WITHOUT MEMORY: User: "My name is Priya." AI: "Nice to meet you, Priya!" User: "What is my name?" AI: "I don't know your name. Could you tell me?" ← Forgot! WITH MEMORY: User: "My name is Priya." AI: "Nice to meet you, Priya!" User: "What is my name?" AI: "Your name is Priya." ← Remembered!
How Memory Works in LangChain
Memory in LangChain is not magic. It works by storing the conversation history and injecting the relevant parts back into the prompt before each model call.
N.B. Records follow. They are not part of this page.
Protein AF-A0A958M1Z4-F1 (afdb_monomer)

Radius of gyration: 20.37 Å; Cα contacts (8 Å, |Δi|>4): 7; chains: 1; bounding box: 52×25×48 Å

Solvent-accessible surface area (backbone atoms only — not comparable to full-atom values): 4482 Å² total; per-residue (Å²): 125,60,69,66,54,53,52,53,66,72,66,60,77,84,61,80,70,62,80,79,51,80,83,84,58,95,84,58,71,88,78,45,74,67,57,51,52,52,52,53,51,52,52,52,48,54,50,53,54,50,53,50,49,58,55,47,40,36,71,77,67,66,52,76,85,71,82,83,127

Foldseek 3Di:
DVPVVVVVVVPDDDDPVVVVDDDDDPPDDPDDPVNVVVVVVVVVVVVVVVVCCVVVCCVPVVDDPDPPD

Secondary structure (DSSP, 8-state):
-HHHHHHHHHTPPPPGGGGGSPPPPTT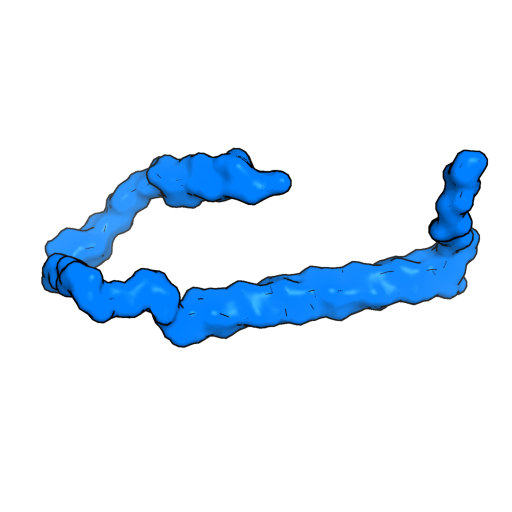S-SS-HHHHHHHHHHHHHHHHHHHHHHHHHHHHH--------

Sequence (69 aa):
MDTLAALALATEKPSYSIMKHPPVKKNDKIMTSVLWRQIYGMSAYIIVVMTILIVFGKLMWGLDYERTT

Mean predicted aligned error: 8.85 Å

pLD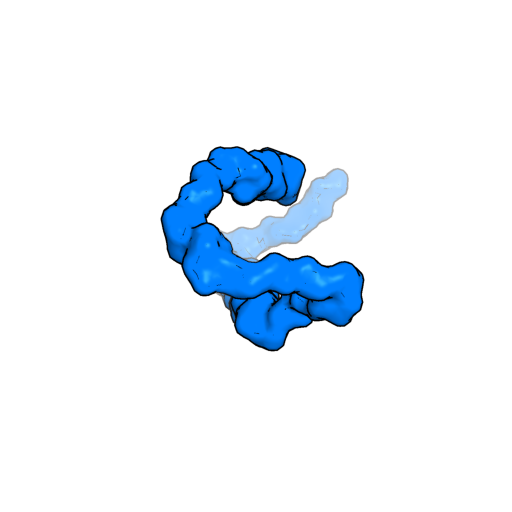DT: mean 84.3, std 9.52, range [55.41, 96.75]

Structure (mmCIF, N/CA/C/O backbone):
data_AF-A0A958M1Z4-F1
#
_entry.id   AF-A0A958M1Z4-F1
#
loop_
_atom_site.group_PDB
_atom_site.id
_atom_site.type_symbol
_atom_site.label_atom_id
_atom_site.label_alt_id
_atom_site.label_comp_id
_atom_site.label_asym_id
_atom_site.label_entity_id
_atom_site.label_seq_id
_atom_site.pdbx_PDB_ins_code
_atom_site.Cartn_x
_atom_site.Cartn_y
_atom_site.Cartn_z
_atom_site.occupancy
_atom_site.B_iso_or_equiv
_atom_site.auth_seq_id
_atom_site.auth_comp_id
_atom_site.auth_asym_id
_atom_site.auth_atom_id
_atom_site.pdbx_PDB_model_num
ATOM 1 N N . MET A 1 1 ? 4.966 8.865 2.685 1.00 72.25 1 MET A N 1
ATOM 2 C CA . MET A 1 1 ? 3.640 9.348 2.229 1.00 72.25 1 MET A CA 1
ATOM 3 C C . MET A 1 1 ? 2.521 8.863 3.158 1.00 72.25 1 MET A C 1
ATOM 5 O O . MET A 1 1 ? 1.414 9.379 3.113 1.00 72.25 1 MET A O 1
ATOM 9 N N . ASP A 1 2 ? 2.817 7.932 4.062 1.00 89.94 2 ASP A N 1
ATOM 10 C CA . ASP A 1 2 ? 1.808 7.114 4.741 1.00 89.94 2 ASP A CA 1
ATOM 11 C C . ASP A 1 2 ? 1.308 7.718 6.057 1.00 89.94 2 ASP A C 1
ATOM 13 O O . ASP A 1 2 ? 0.243 7.351 6.536 1.00 89.94 2 ASP A O 1
ATOM 17 N N . THR A 1 3 ? 2.034 8.686 6.624 1.00 86.25 3 THR A N 1
ATOM 18 C CA . THR A 1 3 ? 1.661 9.350 7.882 1.00 86.25 3 THR A CA 1
ATOM 19 C C . THR A 1 3 ? 0.393 10.192 7.738 1.00 86.25 3 THR A C 1
ATOM 21 O O . THR A 1 3 ? -0.519 10.065 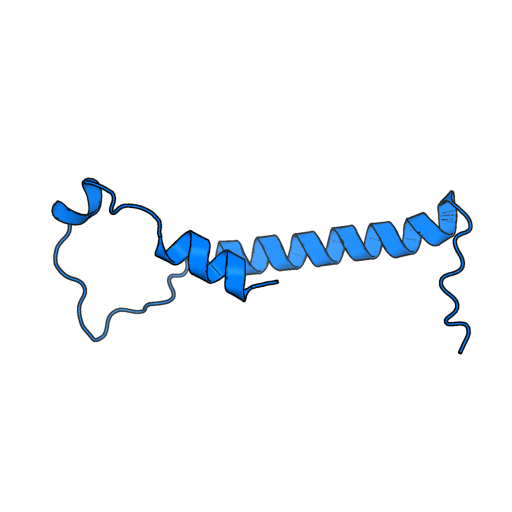8.550 1.00 86.25 3 THR A O 1
ATOM 24 N N . LEU A 1 4 ? 0.296 11.007 6.682 1.00 89.12 4 LEU A N 1
ATOM 25 C CA . LEU A 1 4 ? -0.898 11.815 6.402 1.00 89.12 4 LEU A CA 1
ATOM 26 C C . LEU A 1 4 ? -2.079 10.951 5.941 1.00 89.12 4 LEU A C 1
ATOM 28 O O . LEU A 1 4 ? -3.215 11.224 6.315 1.00 89.12 4 LEU A O 1
ATOM 32 N N . ALA A 1 5 ? -1.813 9.883 5.185 1.00 87.75 5 ALA A N 1
ATOM 33 C CA . ALA A 1 5 ? -2.839 8.928 4.769 1.00 87.75 5 ALA A CA 1
ATOM 34 C C . ALA A 1 5 ? -3.418 8.144 5.962 1.00 87.75 5 ALA A C 1
ATOM 36 O O . ALA A 1 5 ? -4.635 8.008 6.074 1.00 87.75 5 ALA A O 1
ATOM 37 N N . ALA A 1 6 ? -2.569 7.680 6.885 1.00 90.31 6 ALA A N 1
ATOM 38 C CA . ALA A 1 6 ? -3.008 7.011 8.108 1.00 90.31 6 ALA A CA 1
ATOM 39 C C . ALA A 1 6 ? -3.810 7.953 9.015 1.00 90.31 6 ALA A C 1
ATOM 41 O O . ALA A 1 6 ? -4.828 7.546 9.573 1.00 90.31 6 ALA A O 1
ATOM 42 N N . LEU A 1 7 ? -3.386 9.218 9.124 1.00 91.44 7 LEU A N 1
ATOM 43 C CA . LEU A 1 7 ? -4.122 10.233 9.872 1.00 91.44 7 LEU A CA 1
ATOM 44 C C . LEU A 1 7 ? -5.508 10.483 9.262 1.00 91.44 7 LEU A C 1
ATOM 46 O O . LEU A 1 7 ? -6.488 10.514 9.997 1.00 91.44 7 LEU A O 1
ATOM 50 N N . ALA A 1 8 ? -5.607 10.596 7.934 1.00 90.94 8 ALA A N 1
ATOM 51 C CA . ALA A 1 8 ? -6.886 10.760 7.248 1.00 90.94 8 ALA A CA 1
ATOM 52 C C . ALA A 1 8 ? -7.833 9.579 7.521 1.00 90.94 8 ALA A C 1
ATOM 54 O O . ALA A 1 8 ? -8.966 9.798 7.951 1.00 90.94 8 ALA A O 1
ATOM 55 N N . LEU A 1 9 ? -7.349 8.339 7.382 1.00 87.62 9 LEU A N 1
ATOM 56 C CA . LEU A 1 9 ? -8.142 7.132 7.645 1.00 87.62 9 LEU A CA 1
ATOM 57 C C . LEU A 1 9 ? -8.601 7.043 9.110 1.00 87.62 9 LEU A C 1
ATOM 59 O O . LEU A 1 9 ? -9.713 6.607 9.391 1.00 87.62 9 LEU A O 1
ATOM 63 N N . ALA A 1 10 ? -7.774 7.500 10.054 1.00 88.94 10 ALA A N 1
ATOM 64 C CA . ALA A 1 10 ? -8.127 7.533 11.473 1.00 88.94 10 ALA A CA 1
ATOM 65 C C . ALA A 1 10 ? -9.215 8.571 11.814 1.00 88.94 10 ALA A C 1
ATOM 67 O O . ALA A 1 10 ? -9.831 8.476 12.875 1.00 88.94 10 ALA A O 1
ATOM 68 N N . THR A 1 11 ? -9.451 9.559 10.944 1.00 92.12 11 THR A N 1
ATOM 69 C CA . THR A 1 11 ? -10.424 10.645 11.174 1.00 92.12 11 THR A CA 1
ATOM 70 C C . THR A 1 11 ? -11.796 10.410 10.540 1.00 92.12 11 THR A C 1
ATOM 72 O O . THR A 1 11 ? -12.691 11.245 10.690 1.00 92.12 11 THR A O 1
ATOM 75 N N . GLU A 1 12 ? -12.003 9.288 9.849 1.00 87.19 12 GLU A N 1
ATOM 76 C CA . GLU A 1 12 ? -13.311 8.952 9.290 1.00 87.19 12 GLU A CA 1
ATOM 77 C C . GLU A 1 12 ? -14.354 8.755 10.407 1.00 87.19 12 GLU A C 1
ATOM 79 O O . GLU A 1 12 ? -14.122 8.066 11.403 1.00 87.19 12 GLU A O 1
ATOM 84 N N . LYS A 1 13 ? -15.531 9.385 10.260 1.00 86.56 13 LYS A N 1
ATOM 85 C CA . LYS A 1 13 ? -16.629 9.245 11.232 1.00 86.56 13 LYS A CA 1
ATOM 86 C C . LYS A 1 13 ? -17.119 7.789 11.271 1.00 86.56 13 LYS A C 1
ATOM 88 O O . LYS A 1 13 ? -17.218 7.159 10.218 1.00 86.56 13 LYS A O 1
ATOM 93 N N . PRO A 1 14 ? -17.510 7.259 12.444 1.00 85.38 14 PRO A N 1
ATOM 94 C CA . PRO A 1 14 ? -17.999 5.889 12.536 1.00 85.38 14 PRO A CA 1
ATOM 95 C C . PRO A 1 14 ? -19.305 5.725 11.745 1.00 85.38 14 PRO A C 1
ATOM 97 O O . PRO A 1 14 ? -20.249 6.499 11.904 1.00 85.38 14 PRO A O 1
ATOM 100 N N . SER A 1 15 ? -19.376 4.695 10.904 1.00 85.94 15 SER A N 1
ATOM 101 C CA . SER A 1 15 ? -20.609 4.307 10.214 1.00 85.94 15 SER A CA 1
ATOM 102 C C . SER A 1 15 ? -21.656 3.764 11.197 1.00 85.94 15 SER A C 1
ATOM 104 O O . SER A 1 15 ? -21.360 2.938 12.055 1.00 85.94 15 SER A O 1
ATOM 106 N N . TYR A 1 16 ? -22.926 4.136 11.032 1.00 84.62 16 TYR A N 1
ATOM 107 C CA . TYR A 1 16 ? -24.031 3.624 11.858 1.00 84.62 16 TYR A CA 1
ATOM 108 C C . TYR A 1 16 ? -24.206 2.095 11.783 1.00 84.62 16 TYR A C 1
ATOM 110 O O . TYR A 1 16 ? -24.832 1.497 12.658 1.00 84.62 16 TYR A O 1
ATOM 118 N N . SER A 1 17 ? -23.641 1.444 10.760 1.00 82.88 17 SER A N 1
ATOM 119 C CA . SER A 1 17 ? -23.681 -0.011 10.602 1.00 82.88 17 SER A CA 1
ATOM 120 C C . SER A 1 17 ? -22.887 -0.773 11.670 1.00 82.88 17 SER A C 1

The model appears to "remember" because it can see the previous messages in the prompt it receives.
Turn 1: ┌─────────────────────────────────────────┐ │ Prompt sent to model: │ │ system: "You are a helpful assistant" │ │ human: "My name is Priya" │ └─────────────────────────────────────────┘ Response: "Nice to meet you, Priya!" Memory stores: [Human: "My name is Priya", AI: "Nice to meet you, Priya!"] Turn 2: ┌─────────────────────────────────────────────────────┐ │ Prompt sent to model: │ │ system: "You are a helpful assistant" │ │ human: "My name is Priya" ← from memory│ │ ai: "Nice to meet you, Priya!" ← from memory│ │ human: "What is my name?" ← new message│ └─────────────────────────────────────────────────────┘ Response: "Your name is Priya."
The model sees all past messages in its context window and uses them to formulate a relevant response. Memory manages the storage, retrieval, and injection of this history automatically.
The Modern Approach: Managing History Manually
In newer versions of LangChain (0.3.x and beyond), the recommended approach stores conversation history as a plain Python list and passes it into your chain using MessagesPlaceholder. This approach is simple, transparent, and gives you full control.
from dotenv import load_dotenv
from langchain_openai import ChatOpenAI
from langchain_core.prompts import ChatPromptTemplate, MessagesPlaceholder
from langchain_core.messages import HumanMessage, AIMessage
from langchain_core.output_parsers import StrOutputParser
load_dotenv()
model = ChatOpenAI(model="gpt-3.5-turbo", temperature=0.3)
parser = StrOutputParser()
prompt = ChatPromptTemplate.from_messages([
("system", "You are a friendly assistant named Maya."),
MessagesPlaceholder(variable_name="history"),
("human", "{input}")
])
chain = prompt | model | parser
# Store conversation history
history = []
def chat(user_input: str) -> str:
# Call the chain with current history
response = chain.invoke({
"history": history,
"input": user_input
})
# Save the new turn to history
history.append(HumanMessage(content=user_input))
history.append(AIMessage(content=response))
return response
# Have a multi-turn conversation
print(chat("Hi! My name is Rahul."))
print(chat("I work as a data scientist."))
print(chat("What is my name and what do I do?"))
The third question returns both the name and occupation because the history list contains both previous turns. The chain receives the growing history list on every call.
Diagram: Memory Injection Pattern
Turn 1:
history = []
input = "My name is Rahul"
↓
Prompt: [System] + [] + [Human: "My name is Rahul"]
↓ model ↓
Response: "Nice to meet you, Rahul!"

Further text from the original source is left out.